I have heard no arguments from the Bush administration that come even close
to convincing me that a war now with Iraq would be a just war. The public
opinion polls make clear that Americans see Saddam Hussein as a bad person.
But they also make clear that, even if Iraq does possess weapons of mass
destruction, a strong majority of Americans cannot see justice in the expenditure
of American and other lives to unseat him in a pre-emptive way. Political
moderates among us must speak out loudly and persistently, so that the administration
cannot cast opposition to such a war as in any way a politically extreme
position. We should make it clear that continued pursuit of the policies
on which our president has embarked, in light of such strong and broad-based
popular opposition, is political suicide. I pray that the president does
not have to learn that lesson directly because, if he does, thousands of
Americans and perhaps hundreds of thousands of Iraqis and others will have
died for no just reason.
In addition, by undertaking huge and unnecessary expenditures to finance
a war with Iraq which must necessarily divert federal funds from critical
social and educational programs, by introducing a proposal for a further
highly regressive federal tax cut that will force even larger cuts in our
federal social safety net, by weighing in as it has in the affirmative action
case against the University of Michigan currently before the Supreme Court,
and by attacking head on the hard won rights of women to reproductive freedom,
this administration shows a hard fist instead of the compassion and commitment
to justice, inclusion, and fairness of its political rhetoric. Where indeed
would the president be today, as Frank Rich suggested in Saturday’s
New York Times, without the affirmative action policy at Yale that favors
admission of the children of wealthy alumni? I do not believe the president
is remotely in tune with mainstream America on these issues. His war posture
and his tax policy are bad, not good, for business, and the St. Lawrence
alumni I talk to around the country—especially those involved in international
business—believe he is making a huge mistake. If he persists, we must
turn him out of office.
Make no mistake. We live in very dangerous times. But a great deal of the
danger we are in is because we—that is you, I and hundreds of thousands
of others—are not standing up to the political machine our president
has put in place. Martin Luther King, Jr. worried that he was a coward, but
there is absolutely no doubt that he had the courage to speak truth to power.

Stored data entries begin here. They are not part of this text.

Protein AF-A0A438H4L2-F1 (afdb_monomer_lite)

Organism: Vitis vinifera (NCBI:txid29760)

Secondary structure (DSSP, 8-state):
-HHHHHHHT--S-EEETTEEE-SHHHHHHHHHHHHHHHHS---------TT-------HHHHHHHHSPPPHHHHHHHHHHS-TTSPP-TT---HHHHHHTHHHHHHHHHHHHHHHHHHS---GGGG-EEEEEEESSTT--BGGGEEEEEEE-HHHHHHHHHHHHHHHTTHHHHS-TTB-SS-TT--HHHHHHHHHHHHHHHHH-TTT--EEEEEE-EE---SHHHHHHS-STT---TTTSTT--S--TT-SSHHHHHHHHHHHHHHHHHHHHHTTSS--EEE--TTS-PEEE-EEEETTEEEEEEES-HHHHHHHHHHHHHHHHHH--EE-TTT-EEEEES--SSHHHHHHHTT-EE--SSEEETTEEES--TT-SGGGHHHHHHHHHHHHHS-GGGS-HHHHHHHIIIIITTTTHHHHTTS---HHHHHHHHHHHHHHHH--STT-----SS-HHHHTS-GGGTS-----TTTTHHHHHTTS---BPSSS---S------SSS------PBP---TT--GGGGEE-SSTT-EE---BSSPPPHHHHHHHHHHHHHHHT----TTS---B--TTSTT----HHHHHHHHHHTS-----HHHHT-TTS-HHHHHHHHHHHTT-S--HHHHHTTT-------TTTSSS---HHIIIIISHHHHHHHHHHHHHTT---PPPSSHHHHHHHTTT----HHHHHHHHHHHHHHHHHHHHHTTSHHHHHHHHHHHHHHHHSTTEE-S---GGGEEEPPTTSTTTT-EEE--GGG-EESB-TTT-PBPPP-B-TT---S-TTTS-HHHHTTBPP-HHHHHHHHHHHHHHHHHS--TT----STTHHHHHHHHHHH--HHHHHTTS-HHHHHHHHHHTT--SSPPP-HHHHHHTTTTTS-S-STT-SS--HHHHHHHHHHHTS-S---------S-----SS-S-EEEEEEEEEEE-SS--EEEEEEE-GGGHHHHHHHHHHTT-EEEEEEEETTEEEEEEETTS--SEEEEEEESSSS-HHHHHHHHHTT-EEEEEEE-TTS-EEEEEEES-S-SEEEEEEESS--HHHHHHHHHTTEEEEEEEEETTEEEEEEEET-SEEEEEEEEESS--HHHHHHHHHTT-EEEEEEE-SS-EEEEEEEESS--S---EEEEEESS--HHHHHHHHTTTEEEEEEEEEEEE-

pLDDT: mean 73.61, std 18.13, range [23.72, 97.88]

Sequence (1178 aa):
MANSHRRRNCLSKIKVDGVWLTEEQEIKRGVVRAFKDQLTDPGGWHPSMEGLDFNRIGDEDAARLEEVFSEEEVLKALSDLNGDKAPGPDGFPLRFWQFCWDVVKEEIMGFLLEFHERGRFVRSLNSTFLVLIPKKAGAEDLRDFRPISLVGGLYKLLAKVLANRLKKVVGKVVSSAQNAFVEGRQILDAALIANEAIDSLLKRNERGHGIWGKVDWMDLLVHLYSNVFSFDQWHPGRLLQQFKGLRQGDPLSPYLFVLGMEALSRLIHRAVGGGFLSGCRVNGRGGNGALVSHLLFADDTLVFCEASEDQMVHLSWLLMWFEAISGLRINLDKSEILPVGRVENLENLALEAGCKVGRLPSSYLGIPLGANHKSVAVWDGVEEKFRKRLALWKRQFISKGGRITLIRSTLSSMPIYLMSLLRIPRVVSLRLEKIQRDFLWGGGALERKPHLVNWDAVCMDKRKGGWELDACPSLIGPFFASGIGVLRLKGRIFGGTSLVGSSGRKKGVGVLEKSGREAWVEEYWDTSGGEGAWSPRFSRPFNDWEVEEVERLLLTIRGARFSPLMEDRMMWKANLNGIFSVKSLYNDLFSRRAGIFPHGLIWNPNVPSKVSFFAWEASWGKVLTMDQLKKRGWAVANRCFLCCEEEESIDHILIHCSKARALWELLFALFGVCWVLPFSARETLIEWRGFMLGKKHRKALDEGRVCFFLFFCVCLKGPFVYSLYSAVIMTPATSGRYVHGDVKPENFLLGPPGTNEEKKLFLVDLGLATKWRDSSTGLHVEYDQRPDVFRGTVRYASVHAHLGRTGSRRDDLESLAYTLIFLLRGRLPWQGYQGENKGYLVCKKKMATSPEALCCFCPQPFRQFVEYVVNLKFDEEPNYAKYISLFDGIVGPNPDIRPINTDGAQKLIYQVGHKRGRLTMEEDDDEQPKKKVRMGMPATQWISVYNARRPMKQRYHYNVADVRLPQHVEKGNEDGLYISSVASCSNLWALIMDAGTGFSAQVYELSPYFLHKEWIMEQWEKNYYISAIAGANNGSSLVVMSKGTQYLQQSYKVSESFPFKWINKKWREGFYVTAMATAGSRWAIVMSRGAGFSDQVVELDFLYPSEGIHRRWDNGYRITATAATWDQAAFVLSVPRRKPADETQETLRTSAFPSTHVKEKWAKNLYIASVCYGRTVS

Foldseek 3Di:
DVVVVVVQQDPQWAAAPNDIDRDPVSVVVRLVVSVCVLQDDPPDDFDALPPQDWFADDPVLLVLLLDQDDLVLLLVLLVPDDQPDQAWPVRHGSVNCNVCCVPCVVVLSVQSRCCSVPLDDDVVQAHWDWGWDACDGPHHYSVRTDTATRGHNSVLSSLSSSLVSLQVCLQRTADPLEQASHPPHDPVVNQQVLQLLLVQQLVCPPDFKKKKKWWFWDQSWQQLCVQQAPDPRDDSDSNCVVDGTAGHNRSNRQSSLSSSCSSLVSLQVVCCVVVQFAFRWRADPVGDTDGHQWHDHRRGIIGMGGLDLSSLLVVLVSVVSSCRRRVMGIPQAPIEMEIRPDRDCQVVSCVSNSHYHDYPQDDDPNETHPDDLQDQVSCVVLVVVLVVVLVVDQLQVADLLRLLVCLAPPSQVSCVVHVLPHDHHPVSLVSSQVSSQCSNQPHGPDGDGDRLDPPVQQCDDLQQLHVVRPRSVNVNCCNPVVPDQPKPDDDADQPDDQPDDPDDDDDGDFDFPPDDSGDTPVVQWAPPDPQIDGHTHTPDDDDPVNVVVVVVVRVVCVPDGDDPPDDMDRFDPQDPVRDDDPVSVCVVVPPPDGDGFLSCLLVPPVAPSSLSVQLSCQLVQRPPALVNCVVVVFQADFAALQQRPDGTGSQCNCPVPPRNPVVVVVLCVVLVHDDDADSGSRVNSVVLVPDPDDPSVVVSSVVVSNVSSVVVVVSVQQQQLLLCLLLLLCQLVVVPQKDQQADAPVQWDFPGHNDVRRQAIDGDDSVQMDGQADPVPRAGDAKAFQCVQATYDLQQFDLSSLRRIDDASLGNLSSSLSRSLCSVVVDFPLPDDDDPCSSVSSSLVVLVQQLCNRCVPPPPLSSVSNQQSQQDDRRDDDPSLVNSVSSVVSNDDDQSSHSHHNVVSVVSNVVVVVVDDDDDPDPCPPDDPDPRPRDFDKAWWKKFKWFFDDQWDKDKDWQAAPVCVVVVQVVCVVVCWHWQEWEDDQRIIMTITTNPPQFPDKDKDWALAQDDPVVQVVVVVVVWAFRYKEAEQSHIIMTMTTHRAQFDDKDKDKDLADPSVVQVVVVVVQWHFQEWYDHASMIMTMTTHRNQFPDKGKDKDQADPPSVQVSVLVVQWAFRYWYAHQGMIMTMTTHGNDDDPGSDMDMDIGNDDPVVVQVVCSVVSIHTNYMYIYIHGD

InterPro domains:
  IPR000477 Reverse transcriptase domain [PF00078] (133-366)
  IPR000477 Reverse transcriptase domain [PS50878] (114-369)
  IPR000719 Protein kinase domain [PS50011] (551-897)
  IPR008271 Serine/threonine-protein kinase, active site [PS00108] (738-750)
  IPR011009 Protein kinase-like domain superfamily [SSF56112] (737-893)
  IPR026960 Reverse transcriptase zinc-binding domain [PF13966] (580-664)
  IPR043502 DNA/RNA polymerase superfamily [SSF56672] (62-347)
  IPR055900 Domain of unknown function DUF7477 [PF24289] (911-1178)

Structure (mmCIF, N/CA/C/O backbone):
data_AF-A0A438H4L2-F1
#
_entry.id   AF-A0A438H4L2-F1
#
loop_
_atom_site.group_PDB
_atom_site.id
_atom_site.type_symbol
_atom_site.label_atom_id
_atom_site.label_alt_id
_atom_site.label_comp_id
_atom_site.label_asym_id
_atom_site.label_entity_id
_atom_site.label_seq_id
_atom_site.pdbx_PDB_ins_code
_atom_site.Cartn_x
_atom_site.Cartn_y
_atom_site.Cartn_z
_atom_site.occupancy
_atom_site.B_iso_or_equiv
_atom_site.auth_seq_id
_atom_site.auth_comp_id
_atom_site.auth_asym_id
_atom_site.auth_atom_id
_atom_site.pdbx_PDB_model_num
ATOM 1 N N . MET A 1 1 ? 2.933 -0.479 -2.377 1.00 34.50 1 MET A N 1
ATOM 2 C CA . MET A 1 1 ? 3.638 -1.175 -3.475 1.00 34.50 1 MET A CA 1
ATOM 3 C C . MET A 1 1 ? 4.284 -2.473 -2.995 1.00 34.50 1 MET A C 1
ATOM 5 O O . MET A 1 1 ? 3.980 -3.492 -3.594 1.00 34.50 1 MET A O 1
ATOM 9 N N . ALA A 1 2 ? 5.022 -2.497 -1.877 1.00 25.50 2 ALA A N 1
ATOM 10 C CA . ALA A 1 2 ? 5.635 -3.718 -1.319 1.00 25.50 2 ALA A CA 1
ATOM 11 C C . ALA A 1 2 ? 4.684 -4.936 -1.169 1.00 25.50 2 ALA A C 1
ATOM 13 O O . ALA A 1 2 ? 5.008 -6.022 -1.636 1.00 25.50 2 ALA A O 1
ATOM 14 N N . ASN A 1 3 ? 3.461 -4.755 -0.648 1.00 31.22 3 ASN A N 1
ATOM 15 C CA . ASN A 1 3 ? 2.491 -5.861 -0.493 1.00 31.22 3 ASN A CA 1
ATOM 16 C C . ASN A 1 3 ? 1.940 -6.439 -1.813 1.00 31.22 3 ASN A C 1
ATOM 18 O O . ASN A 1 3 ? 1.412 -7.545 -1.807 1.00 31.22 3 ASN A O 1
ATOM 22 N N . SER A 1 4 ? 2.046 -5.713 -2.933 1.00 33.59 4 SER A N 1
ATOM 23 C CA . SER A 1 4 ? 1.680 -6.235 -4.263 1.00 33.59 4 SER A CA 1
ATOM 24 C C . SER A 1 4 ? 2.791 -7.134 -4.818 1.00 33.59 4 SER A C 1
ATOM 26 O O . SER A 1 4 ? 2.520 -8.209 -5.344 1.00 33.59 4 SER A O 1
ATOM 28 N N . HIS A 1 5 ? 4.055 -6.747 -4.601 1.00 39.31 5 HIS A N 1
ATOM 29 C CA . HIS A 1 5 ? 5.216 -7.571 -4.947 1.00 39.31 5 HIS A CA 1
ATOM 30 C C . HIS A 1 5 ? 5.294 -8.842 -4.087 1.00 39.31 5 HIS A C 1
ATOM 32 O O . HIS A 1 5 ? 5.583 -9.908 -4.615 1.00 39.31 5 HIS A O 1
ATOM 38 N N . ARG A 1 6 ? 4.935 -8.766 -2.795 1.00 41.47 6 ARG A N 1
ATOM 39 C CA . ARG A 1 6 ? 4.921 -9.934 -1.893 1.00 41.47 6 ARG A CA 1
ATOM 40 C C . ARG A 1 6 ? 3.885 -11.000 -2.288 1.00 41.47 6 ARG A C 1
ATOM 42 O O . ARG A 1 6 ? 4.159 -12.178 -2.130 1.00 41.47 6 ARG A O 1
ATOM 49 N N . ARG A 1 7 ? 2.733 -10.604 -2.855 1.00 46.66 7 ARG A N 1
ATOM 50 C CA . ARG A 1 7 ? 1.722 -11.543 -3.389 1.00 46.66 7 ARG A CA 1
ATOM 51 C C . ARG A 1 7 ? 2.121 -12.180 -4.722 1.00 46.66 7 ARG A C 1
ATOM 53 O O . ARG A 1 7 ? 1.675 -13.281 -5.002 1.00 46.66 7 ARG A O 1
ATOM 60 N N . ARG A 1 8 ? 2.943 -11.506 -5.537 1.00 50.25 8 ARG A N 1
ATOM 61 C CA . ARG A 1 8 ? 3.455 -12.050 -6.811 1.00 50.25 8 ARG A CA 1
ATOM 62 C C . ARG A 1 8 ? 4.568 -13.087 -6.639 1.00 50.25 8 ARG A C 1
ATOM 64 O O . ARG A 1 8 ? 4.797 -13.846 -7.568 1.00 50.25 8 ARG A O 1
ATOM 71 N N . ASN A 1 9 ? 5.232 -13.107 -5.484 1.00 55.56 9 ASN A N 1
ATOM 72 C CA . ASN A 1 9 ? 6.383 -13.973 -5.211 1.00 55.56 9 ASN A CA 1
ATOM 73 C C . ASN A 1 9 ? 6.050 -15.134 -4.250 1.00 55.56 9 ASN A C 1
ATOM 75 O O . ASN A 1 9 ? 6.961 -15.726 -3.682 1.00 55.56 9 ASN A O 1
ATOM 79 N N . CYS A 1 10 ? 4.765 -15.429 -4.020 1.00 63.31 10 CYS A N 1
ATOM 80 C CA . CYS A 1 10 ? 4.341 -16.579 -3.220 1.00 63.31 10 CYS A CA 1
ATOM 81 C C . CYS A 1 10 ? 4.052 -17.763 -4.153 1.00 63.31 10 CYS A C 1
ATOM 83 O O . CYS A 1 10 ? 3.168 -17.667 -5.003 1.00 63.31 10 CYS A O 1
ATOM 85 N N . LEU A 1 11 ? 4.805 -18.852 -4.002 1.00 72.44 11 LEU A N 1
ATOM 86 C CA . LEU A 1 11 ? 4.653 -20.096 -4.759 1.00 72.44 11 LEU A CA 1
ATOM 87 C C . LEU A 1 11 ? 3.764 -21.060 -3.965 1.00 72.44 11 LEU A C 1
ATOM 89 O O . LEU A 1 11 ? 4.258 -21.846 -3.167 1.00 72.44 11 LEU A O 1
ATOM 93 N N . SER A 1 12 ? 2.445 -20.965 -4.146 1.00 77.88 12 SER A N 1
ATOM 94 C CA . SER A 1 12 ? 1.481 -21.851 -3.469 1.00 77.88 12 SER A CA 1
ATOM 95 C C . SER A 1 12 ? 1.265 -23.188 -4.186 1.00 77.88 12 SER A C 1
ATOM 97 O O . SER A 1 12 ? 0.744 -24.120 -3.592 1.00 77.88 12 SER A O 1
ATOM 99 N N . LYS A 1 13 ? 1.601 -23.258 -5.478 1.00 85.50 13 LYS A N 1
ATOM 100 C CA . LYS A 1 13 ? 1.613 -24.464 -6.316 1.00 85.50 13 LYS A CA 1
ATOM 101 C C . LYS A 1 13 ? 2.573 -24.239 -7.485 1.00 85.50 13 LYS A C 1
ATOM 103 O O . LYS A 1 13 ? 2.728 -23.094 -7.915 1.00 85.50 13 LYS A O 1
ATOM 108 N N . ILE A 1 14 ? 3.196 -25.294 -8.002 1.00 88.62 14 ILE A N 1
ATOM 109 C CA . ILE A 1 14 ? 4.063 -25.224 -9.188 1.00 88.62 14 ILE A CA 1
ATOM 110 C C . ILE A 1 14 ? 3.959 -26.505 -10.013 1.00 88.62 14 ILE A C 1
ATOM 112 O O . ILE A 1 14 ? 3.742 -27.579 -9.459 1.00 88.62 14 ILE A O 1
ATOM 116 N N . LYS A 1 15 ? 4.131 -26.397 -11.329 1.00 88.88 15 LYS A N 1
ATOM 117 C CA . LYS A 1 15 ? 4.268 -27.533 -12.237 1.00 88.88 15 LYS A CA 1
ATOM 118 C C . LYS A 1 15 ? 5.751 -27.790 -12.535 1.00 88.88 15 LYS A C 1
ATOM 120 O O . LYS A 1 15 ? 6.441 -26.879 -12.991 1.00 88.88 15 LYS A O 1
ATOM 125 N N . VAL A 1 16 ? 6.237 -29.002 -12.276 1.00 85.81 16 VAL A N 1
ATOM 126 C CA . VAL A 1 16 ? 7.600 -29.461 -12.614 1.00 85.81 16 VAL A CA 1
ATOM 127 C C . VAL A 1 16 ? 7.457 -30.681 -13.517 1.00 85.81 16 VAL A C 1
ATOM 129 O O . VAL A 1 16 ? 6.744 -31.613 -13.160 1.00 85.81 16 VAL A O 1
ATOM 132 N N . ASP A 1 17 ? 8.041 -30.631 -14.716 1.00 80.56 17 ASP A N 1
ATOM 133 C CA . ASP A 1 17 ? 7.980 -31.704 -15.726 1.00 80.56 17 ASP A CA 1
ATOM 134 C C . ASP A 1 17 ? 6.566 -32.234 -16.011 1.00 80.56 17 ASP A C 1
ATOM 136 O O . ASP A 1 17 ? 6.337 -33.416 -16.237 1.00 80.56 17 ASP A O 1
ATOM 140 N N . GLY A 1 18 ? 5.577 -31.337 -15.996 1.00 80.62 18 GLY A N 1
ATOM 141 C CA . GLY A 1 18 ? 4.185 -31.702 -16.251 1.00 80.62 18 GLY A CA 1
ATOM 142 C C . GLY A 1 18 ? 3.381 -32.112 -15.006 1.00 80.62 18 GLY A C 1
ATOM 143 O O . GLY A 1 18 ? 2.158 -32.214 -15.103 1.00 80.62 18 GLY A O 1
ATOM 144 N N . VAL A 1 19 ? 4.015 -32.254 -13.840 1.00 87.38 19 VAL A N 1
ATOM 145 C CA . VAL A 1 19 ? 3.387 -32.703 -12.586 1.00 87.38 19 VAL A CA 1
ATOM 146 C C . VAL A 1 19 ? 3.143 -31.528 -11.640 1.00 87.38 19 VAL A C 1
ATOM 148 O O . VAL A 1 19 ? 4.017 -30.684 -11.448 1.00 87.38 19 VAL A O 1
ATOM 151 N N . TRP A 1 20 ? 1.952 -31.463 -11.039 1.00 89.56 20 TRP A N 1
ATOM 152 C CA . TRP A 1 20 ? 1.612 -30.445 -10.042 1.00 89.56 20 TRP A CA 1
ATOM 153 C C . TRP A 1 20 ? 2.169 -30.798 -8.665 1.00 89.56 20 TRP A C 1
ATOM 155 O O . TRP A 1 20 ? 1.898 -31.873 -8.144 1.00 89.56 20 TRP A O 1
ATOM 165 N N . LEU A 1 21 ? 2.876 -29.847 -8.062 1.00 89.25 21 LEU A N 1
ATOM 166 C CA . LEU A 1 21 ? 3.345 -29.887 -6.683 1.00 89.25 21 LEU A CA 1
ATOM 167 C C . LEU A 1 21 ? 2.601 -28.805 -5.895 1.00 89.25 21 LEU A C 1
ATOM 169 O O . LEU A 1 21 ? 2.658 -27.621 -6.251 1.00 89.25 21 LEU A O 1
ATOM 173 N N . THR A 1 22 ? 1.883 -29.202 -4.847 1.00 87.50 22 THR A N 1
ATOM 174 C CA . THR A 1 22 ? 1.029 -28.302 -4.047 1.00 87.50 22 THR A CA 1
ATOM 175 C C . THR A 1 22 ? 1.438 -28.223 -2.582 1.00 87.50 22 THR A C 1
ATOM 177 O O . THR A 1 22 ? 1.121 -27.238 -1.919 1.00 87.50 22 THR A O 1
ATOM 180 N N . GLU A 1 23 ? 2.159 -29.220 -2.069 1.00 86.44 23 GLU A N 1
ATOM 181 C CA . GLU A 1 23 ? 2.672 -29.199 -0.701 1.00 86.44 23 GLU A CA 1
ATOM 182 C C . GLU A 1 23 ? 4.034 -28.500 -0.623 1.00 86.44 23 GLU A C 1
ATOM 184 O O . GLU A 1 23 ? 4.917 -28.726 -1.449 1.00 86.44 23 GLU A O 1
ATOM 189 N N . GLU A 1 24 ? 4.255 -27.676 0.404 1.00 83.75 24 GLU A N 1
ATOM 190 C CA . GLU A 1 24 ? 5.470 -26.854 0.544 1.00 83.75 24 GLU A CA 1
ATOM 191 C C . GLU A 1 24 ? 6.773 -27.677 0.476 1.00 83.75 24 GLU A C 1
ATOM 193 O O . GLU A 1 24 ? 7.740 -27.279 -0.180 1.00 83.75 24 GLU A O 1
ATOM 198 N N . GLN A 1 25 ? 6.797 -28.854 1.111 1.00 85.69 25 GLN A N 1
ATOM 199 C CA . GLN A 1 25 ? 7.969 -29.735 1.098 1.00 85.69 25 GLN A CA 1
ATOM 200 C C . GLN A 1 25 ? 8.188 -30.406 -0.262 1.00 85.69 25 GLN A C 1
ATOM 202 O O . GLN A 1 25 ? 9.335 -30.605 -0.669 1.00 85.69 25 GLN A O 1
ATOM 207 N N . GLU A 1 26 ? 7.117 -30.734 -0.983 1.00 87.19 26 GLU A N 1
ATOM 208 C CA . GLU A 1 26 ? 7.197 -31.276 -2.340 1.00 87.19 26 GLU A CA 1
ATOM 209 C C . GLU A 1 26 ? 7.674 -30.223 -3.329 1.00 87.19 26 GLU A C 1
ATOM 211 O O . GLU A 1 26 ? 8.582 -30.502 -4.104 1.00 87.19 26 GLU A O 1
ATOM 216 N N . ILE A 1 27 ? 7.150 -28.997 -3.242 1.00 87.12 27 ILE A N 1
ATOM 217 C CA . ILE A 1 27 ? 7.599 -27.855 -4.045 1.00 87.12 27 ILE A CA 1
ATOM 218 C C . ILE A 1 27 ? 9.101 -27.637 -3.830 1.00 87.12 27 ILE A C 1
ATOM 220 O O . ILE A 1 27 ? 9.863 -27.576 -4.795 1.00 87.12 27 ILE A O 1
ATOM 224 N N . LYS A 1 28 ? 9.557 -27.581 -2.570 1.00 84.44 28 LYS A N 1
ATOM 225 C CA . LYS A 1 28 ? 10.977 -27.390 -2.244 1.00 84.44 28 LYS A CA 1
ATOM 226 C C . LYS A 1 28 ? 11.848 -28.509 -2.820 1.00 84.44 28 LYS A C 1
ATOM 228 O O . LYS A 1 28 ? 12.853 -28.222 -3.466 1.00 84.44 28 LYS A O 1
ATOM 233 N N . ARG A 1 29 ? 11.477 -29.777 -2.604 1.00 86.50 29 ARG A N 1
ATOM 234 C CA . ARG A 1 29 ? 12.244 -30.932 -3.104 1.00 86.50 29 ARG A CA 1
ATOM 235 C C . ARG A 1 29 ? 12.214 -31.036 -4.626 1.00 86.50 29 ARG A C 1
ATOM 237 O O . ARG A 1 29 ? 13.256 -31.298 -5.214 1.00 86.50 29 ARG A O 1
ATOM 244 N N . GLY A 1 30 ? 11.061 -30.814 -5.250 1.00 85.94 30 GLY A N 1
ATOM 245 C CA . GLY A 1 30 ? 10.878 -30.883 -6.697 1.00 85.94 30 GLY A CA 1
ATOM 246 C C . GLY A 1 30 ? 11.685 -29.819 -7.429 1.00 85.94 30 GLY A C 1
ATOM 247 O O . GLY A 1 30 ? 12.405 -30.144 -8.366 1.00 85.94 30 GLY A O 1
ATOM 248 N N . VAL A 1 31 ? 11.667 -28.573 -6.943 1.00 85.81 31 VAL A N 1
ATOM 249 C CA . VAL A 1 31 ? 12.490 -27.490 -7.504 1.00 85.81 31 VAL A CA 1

Each of us in our own way, guided by our own consciences, must do the same.
It is with a heavy heart that I feel I have to speak to you on these matters.
They require far more development than I have been able to accomplish in
these short remarks. None of this is simple. But I pray for a change of direction,
and I wanted to share my growing worry about our country. I could not do
otherwise on this day. I thank you for listening.